I likewise tell myself that because no one has had identical experiences to my own, not everyone thinks or believes the way I do. Good people can and do disagree.  Beyond that, at times, people have weak moments or moments of anger, and they act impulsively. They behave irresponsibly, overreact, and wound others. This is regrettable, but is it really unforgivable? Must we jump on every small transgression?  Must we take offense at every spoken word?  The mistakes made by these “flawed” beings do not render them any less worthy of consideration, understanding, or support, nor do they justify harboring feelings of betrayal and anger or, worse yet, seeking retribution. 

We are imperfect human beings, but for the most part, we are all striving to get through the day the best way we know how.  I make every effort to focus on the good in people and spare them my judgment and the lashing of my tongue.  For, it seems to me, what the “difficult” people (such as I, on occasion) need least of all is to be surrounded by those who would repeatedly remind them of their failures and shortcomings, to again face accusations and cruel remarks that point only to their inadequacies and their weaknesses.  What they need far less than anything else is to face taunts, accusations, cruel rejoinders, exacting tones, screaming tirades, and vengeful responses.

So, I beg you, when someone offends you, or mistreats you, or reacts less than perfectly in any way, rather than cast-off and disavow them, please try to pardon them. Forgive them because it is the compassionate thing to do. Forgive them because they are perhaps struggling with a background and experiences you know nothing about. Forgive them because they are sick and tired and weak and hurting and lashing out in fear and frustration. Forgive them because they may have experienced all manner of injustice and inhumanity in their lives.
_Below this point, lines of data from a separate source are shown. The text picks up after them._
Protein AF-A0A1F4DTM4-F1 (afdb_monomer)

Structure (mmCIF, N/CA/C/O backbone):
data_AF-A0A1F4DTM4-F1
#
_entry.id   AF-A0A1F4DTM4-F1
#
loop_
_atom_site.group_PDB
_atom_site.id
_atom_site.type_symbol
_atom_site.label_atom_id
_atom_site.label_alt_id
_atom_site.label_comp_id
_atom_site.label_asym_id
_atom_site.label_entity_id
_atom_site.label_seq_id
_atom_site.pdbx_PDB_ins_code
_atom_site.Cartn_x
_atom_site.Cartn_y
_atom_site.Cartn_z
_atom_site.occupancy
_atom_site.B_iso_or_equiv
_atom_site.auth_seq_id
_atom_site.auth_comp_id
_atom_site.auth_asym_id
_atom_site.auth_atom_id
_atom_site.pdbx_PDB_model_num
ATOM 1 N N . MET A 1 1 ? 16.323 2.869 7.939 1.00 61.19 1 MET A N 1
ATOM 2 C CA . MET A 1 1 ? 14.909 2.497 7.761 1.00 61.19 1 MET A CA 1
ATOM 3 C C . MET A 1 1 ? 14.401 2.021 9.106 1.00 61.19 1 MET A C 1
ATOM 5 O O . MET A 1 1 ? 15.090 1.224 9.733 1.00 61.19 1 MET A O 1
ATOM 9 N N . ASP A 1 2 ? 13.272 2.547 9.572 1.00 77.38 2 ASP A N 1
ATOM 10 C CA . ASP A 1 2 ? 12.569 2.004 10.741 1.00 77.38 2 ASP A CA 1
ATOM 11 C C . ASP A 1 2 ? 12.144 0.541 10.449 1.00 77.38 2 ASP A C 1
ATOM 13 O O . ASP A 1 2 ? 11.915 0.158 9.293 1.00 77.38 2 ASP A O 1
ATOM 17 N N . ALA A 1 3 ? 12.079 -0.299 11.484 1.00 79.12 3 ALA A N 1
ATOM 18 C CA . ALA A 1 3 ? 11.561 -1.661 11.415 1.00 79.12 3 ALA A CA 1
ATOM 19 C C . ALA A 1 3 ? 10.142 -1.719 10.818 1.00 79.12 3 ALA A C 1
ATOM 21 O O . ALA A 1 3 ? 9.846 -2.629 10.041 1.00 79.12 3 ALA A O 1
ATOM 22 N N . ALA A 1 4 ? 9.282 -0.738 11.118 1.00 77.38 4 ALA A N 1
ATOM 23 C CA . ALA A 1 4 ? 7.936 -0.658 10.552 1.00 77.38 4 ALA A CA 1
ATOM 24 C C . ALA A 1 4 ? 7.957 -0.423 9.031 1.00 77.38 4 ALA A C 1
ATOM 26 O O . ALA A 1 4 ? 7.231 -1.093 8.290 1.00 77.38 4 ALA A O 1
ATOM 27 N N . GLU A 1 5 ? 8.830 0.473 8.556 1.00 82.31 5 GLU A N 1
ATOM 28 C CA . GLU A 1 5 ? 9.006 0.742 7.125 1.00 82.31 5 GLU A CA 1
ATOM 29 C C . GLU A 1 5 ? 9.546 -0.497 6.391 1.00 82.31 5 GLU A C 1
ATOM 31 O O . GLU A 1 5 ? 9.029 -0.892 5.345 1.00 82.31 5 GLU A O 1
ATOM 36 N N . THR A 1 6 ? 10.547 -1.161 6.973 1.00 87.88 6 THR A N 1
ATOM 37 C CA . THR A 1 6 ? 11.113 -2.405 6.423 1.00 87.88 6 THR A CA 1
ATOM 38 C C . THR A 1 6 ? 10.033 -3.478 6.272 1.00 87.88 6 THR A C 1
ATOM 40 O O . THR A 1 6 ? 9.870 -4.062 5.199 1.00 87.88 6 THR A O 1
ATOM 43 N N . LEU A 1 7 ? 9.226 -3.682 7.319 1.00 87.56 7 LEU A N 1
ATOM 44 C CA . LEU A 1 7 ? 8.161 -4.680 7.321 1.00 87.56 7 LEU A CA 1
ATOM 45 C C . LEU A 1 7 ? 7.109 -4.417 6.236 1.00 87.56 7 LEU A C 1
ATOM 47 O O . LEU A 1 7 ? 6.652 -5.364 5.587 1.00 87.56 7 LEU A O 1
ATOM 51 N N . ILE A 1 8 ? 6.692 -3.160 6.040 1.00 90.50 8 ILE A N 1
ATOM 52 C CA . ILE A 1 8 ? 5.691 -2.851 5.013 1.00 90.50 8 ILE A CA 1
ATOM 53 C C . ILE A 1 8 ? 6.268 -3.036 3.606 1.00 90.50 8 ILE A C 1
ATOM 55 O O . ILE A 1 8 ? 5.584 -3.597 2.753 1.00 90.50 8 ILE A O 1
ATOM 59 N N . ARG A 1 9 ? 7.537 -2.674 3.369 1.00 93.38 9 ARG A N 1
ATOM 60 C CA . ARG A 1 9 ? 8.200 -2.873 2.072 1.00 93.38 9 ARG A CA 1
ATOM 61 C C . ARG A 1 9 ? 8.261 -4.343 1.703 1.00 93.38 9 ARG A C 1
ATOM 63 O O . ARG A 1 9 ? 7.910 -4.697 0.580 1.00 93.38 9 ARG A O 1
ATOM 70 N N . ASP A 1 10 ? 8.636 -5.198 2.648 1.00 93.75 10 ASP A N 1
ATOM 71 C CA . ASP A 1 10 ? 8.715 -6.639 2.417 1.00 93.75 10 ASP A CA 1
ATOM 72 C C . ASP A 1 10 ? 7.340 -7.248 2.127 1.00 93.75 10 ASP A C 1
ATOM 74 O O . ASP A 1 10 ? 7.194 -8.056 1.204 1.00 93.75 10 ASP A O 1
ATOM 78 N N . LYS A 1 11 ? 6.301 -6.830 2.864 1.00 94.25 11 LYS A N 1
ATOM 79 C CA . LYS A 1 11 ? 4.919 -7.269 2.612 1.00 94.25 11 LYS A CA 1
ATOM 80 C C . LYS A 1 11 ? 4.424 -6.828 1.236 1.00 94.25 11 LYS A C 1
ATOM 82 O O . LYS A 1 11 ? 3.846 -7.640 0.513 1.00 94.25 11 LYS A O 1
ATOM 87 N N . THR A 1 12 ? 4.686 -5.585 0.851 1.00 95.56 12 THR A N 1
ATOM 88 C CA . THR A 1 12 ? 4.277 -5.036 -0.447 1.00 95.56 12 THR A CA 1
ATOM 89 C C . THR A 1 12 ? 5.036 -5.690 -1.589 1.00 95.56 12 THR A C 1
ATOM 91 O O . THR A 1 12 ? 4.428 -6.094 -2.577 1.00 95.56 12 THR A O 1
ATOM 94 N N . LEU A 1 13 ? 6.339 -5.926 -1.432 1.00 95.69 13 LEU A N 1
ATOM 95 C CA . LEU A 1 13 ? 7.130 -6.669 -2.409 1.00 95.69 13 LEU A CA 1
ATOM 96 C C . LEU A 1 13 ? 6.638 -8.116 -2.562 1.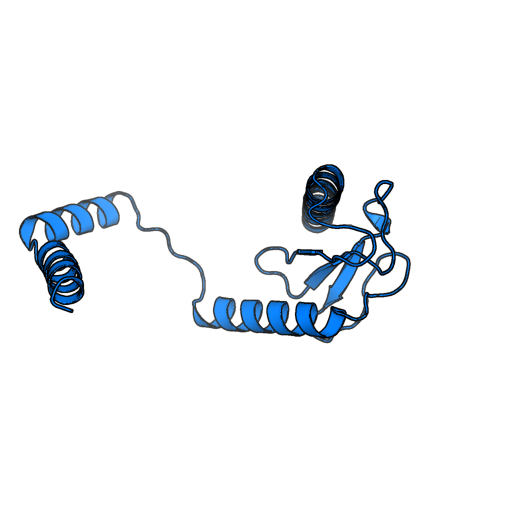00 95.69 13 LEU A C 1
ATOM 98 O O . LEU A 1 13 ? 6.565 -8.642 -3.675 1.00 95.69 13 LEU A O 1
ATOM 102 N N . LYS A 1 14 ? 6.278 -8.770 -1.453 1.00 96.00 14 LYS A N 1
ATOM 103 C CA . LYS A 1 14 ? 5.680 -10.108 -1.480 1.00 96.00 14 LYS A CA 1
ATOM 104 C C . LYS A 1 14 ? 4.349 -10.104 -2.235 1.00 96.00 14 LYS A C 1
ATOM 106 O O . LYS A 1 14 ? 4.134 -10.995 -3.054 1.00 96.00 14 LYS A O 1
ATOM 111 N N . ALA A 1 15 ? 3.493 -9.107 -2.004 1.00 95.25 15 ALA A N 1
ATOM 112 C CA . ALA A 1 15 ? 2.232 -8.942 -2.725 1.00 95.25 15 ALA A CA 1
ATOM 113 C C . ALA A 1 15 ? 2.459 -8.717 -4.229 1.00 95.25 15 ALA A C 1
ATOM 115 O O . ALA A 1 15 ? 1.841 -9.404 -5.038 1.00 95.25 15 ALA A O 1
ATOM 116 N N . TRP A 1 16 ? 3.405 -7.850 -4.605 1.00 95.31 16 TRP A N 1
ATOM 117 C CA . TRP A 1 16 ? 3.802 -7.629 -6.000 1.00 95.31 16 TRP A CA 1
ATOM 118 C C . TRP A 1 16 ? 4.165 -8.939 -6.697 1.00 95.31 16 TRP A C 1
ATOM 120 O O . TRP A 1 16 ? 3.555 -9.314 -7.695 1.00 95.31 16 TRP A O 1
ATOM 130 N N . ARG A 1 17 ? 5.122 -9.684 -6.129 1.00 94.12 17 ARG A N 1
ATOM 131 C CA . ARG A 1 17 ? 5.590 -10.956 -6.698 1.00 94.12 17 ARG A CA 1
ATOM 132 C C . ARG A 1 17 ? 4.467 -11.989 -6.784 1.00 94.12 17 ARG A C 1
ATOM 134 O O . ARG A 1 17 ? 4.403 -12.732 -7.756 1.00 94.12 17 ARG A O 1
ATOM 141 N N . PHE A 1 18 ? 3.580 -12.028 -5.790 1.00 95.38 18 PHE A N 1
ATOM 142 C CA . PHE A 1 18 ? 2.426 -12.927 -5.772 1.00 95.38 18 PHE A CA 1
ATOM 143 C C . PHE A 1 18 ? 1.422 -12.623 -6.891 1.00 95.38 18 PHE A C 1
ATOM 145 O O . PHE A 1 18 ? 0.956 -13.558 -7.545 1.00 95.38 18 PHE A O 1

Forgive them because they are human beings. Forgive them because you can and because it will make you a better person. 

Pardoning others for their transgressions and accepting them with all their weaknesses and flaws – that is what I find to be of value and how I endeavor to behave.  I long for a community that is a welcoming place for all to come and share their concerns, joys, heartaches, weaknesses, and doubts without fear of judgment, scolding, reprisal, or rejection – a community that is a safe haven where people feel comfortable sharing their innermost concerns without the fear of negative repercussions and spiteful responses. I yearn for an environment where we openly and honestly discuss anything in our lives that disturbs us, concerns us, fascinates us, uplifts us, or keeps us from healing, one on which we are respectful of one another, even when we disagree. Minor disputes do not have to become wars and excuses for our own wicked conduct.

I believe, albeit with great effort, we can create this sense of community.  Not everyone will respond to our overtures, of course, but it is perhaps our best hope at bringing people back into the fold.  Our world can never be perfect, but it can always be improved.  We can learn to exercise compassion and strengthen the bonds between us. We can learn to treat those “difficult” souls ever so gently and demonstrate for them a better way.  Rather than division, we can choose unity, forgiveness, acceptance, and grace, and recognize what we all have in common: hardships, deficiencies, failings, shortcomings, life in a fallen world – the human state.